## About this exercise
Please copy the lines below exactly, from the first one through the line showing "Structure (mmCIF, N/CA/C/O".

(Items from a dataset)
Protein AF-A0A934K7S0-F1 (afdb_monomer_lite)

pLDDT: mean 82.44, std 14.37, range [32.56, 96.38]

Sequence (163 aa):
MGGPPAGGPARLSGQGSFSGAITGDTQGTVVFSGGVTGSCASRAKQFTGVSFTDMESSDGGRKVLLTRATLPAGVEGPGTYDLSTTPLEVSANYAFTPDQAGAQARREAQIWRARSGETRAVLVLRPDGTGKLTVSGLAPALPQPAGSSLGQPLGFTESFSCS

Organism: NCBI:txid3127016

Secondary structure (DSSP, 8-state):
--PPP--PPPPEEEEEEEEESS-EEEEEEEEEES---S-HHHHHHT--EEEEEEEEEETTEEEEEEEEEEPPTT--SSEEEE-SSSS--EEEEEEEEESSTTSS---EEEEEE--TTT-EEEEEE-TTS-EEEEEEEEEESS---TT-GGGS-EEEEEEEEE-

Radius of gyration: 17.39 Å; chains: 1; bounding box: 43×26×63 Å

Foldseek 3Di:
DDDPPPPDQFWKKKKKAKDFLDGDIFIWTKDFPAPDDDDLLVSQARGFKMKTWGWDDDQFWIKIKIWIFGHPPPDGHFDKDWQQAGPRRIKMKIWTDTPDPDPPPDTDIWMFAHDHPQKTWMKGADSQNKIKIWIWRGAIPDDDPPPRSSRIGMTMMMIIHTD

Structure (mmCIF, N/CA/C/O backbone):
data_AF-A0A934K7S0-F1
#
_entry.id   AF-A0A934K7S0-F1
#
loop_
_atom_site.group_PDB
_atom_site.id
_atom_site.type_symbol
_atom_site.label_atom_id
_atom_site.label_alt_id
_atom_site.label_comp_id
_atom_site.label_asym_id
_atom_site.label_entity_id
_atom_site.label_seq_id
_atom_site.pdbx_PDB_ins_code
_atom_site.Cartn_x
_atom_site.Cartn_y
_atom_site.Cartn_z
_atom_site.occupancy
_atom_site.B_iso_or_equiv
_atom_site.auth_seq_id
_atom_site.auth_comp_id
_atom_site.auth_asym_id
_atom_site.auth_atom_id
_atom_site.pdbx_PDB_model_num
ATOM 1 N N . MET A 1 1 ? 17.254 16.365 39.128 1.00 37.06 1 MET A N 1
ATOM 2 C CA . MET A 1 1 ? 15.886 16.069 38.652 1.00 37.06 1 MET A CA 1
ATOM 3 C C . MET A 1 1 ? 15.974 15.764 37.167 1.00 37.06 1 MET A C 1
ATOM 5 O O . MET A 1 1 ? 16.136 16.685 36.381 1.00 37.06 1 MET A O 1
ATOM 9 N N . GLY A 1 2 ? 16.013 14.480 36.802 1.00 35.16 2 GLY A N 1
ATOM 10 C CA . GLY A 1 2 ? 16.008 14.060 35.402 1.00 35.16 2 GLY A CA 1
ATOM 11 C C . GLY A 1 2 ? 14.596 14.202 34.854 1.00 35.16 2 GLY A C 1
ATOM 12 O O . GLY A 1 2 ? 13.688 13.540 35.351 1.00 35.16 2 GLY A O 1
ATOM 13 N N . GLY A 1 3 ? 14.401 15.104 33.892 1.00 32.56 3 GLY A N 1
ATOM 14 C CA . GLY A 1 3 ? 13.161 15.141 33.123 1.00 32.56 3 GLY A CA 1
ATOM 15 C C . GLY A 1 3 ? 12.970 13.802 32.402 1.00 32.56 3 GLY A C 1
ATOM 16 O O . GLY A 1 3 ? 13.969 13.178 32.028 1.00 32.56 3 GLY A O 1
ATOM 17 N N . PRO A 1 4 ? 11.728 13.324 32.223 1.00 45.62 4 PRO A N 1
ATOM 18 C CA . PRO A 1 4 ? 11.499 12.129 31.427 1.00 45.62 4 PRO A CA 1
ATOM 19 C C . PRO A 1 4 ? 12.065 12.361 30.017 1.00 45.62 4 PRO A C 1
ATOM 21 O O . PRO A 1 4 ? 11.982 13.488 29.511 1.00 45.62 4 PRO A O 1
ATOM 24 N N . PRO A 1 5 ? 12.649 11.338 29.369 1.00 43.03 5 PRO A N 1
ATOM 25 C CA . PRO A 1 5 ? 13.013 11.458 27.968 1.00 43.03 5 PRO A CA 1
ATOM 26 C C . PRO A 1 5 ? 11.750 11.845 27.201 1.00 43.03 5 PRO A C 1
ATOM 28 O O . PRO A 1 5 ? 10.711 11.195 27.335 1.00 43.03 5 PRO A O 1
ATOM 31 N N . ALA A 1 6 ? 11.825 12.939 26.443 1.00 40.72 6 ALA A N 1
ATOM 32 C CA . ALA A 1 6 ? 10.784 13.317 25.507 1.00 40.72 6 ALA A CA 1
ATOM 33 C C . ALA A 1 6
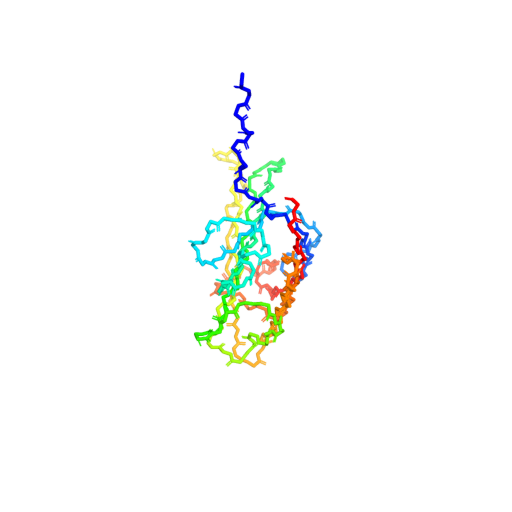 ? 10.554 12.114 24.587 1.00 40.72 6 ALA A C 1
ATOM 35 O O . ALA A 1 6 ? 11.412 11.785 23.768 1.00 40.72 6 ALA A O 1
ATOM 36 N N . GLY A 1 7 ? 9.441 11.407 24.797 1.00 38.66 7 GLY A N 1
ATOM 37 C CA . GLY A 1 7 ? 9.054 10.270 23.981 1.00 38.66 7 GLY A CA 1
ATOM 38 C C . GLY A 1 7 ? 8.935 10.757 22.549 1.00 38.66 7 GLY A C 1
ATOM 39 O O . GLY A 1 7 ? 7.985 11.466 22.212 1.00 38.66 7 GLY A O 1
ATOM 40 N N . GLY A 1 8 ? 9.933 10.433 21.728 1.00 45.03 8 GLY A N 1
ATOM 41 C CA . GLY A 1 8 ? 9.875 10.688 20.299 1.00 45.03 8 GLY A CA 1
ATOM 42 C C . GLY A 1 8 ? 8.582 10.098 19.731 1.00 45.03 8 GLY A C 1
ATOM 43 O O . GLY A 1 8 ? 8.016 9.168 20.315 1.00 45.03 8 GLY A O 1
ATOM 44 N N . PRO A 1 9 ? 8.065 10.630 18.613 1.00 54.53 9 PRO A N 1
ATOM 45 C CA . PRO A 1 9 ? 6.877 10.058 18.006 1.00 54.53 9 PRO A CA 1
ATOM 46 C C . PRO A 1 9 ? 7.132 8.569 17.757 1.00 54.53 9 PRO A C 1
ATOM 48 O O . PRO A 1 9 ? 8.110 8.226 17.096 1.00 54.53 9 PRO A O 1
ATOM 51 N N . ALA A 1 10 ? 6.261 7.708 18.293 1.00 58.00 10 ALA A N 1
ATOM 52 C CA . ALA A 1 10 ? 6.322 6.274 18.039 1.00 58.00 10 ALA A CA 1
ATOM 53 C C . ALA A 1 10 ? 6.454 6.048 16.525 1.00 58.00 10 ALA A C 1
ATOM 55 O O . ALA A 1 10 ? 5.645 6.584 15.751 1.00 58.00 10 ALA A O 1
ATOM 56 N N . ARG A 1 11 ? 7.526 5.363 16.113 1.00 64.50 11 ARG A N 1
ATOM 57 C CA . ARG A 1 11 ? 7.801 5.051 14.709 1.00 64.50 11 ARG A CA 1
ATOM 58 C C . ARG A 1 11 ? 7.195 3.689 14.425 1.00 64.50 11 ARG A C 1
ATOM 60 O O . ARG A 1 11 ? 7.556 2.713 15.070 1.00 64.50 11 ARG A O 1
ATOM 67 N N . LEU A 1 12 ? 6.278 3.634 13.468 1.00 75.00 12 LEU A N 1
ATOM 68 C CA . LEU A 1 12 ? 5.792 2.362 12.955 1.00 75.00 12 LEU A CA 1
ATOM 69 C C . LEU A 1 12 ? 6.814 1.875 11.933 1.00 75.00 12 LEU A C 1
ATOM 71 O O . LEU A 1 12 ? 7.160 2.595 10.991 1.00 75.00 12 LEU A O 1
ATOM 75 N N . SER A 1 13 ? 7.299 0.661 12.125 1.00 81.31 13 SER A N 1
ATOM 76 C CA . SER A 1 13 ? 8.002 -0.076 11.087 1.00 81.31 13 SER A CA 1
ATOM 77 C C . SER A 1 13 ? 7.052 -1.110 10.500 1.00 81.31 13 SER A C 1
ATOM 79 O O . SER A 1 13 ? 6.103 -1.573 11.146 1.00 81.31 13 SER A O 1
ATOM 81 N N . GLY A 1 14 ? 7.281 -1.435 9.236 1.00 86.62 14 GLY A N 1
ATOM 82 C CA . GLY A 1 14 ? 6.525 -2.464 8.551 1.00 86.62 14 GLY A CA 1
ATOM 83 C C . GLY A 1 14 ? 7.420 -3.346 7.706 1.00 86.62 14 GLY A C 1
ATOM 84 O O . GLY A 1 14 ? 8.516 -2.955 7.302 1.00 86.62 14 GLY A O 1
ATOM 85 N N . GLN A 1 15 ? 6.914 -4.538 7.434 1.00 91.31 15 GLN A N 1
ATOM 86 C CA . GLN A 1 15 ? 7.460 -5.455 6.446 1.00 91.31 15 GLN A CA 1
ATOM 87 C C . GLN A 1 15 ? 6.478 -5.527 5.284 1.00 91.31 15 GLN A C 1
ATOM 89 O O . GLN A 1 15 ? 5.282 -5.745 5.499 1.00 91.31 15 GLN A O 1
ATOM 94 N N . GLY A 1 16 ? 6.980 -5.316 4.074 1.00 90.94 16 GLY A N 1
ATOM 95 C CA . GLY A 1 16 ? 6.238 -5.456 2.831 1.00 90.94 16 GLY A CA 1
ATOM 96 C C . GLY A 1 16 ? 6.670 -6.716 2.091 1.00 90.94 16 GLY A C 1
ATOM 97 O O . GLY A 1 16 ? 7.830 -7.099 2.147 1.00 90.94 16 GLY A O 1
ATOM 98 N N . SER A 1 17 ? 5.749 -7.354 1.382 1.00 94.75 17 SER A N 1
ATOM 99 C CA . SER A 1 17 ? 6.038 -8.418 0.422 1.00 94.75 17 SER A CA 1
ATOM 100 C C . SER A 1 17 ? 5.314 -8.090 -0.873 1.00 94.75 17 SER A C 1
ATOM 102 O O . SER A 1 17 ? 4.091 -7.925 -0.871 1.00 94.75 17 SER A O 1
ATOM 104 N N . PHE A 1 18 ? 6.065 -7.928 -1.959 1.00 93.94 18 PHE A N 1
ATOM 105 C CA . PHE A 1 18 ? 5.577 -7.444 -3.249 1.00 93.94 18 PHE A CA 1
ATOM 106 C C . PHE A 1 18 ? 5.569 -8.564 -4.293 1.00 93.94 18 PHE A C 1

## Exercise response
Protein AF-A0A934K7S0-F1 (afdb_monomer_lite)

pLDDT: mean 82.44, std 14.37, range [32.56, 96.38]

Sequence (163 aa):
MGGPPAGGPARLSGQGSFSGAITGDTQGTVVFSGGVTGSCASRAKQFTGVSFTDMESSDGGRKVLLTRATLPAGVEGPGTYDLSTTPLEVSANYAFTPDQAGAQARREAQIWRARSGETRAVLVLRPDGTGKLTVSGLAPALPQPAGSSLGQPLGFTESFSCS

Organism: NCBI:txid3127016

Secondary structure (DSSP, 8-state):
--PPP--PPPPEEEEEEEEESS-EEEEEEEEEES---S-HHHHHHT--EEEEEEEEEETTEEEEEEEEEEPPTT--SSEEEE-SSSS--EEEEEEEEESSTTSS---EEEEEE--TTT-EEEEEE-TTS-EEEEEEEEEESS---TT-GGGS-EEEEEEEEE-

Radius of gyration: 17.39 Å; chains: 1; bounding box: 43×26×63 Å

Foldseek 3Di:
DDDPPPPDQFWKKKKKAKDFLDGDIFIWTKDFPAPDDDDLLVSQARGFKMKTWGWDDDQFWIKIKIWIFGHPPPDGHFDKDWQQAGPRRIKMKIWTDTPDPDPPPDTDIWMFAHDHPQKTWMKGADSQNKIKIWIWRGAIPDDDPPPRSSRIGMTMMMIIHTD

Structure (mmCIF, N/CA/C/O backbone):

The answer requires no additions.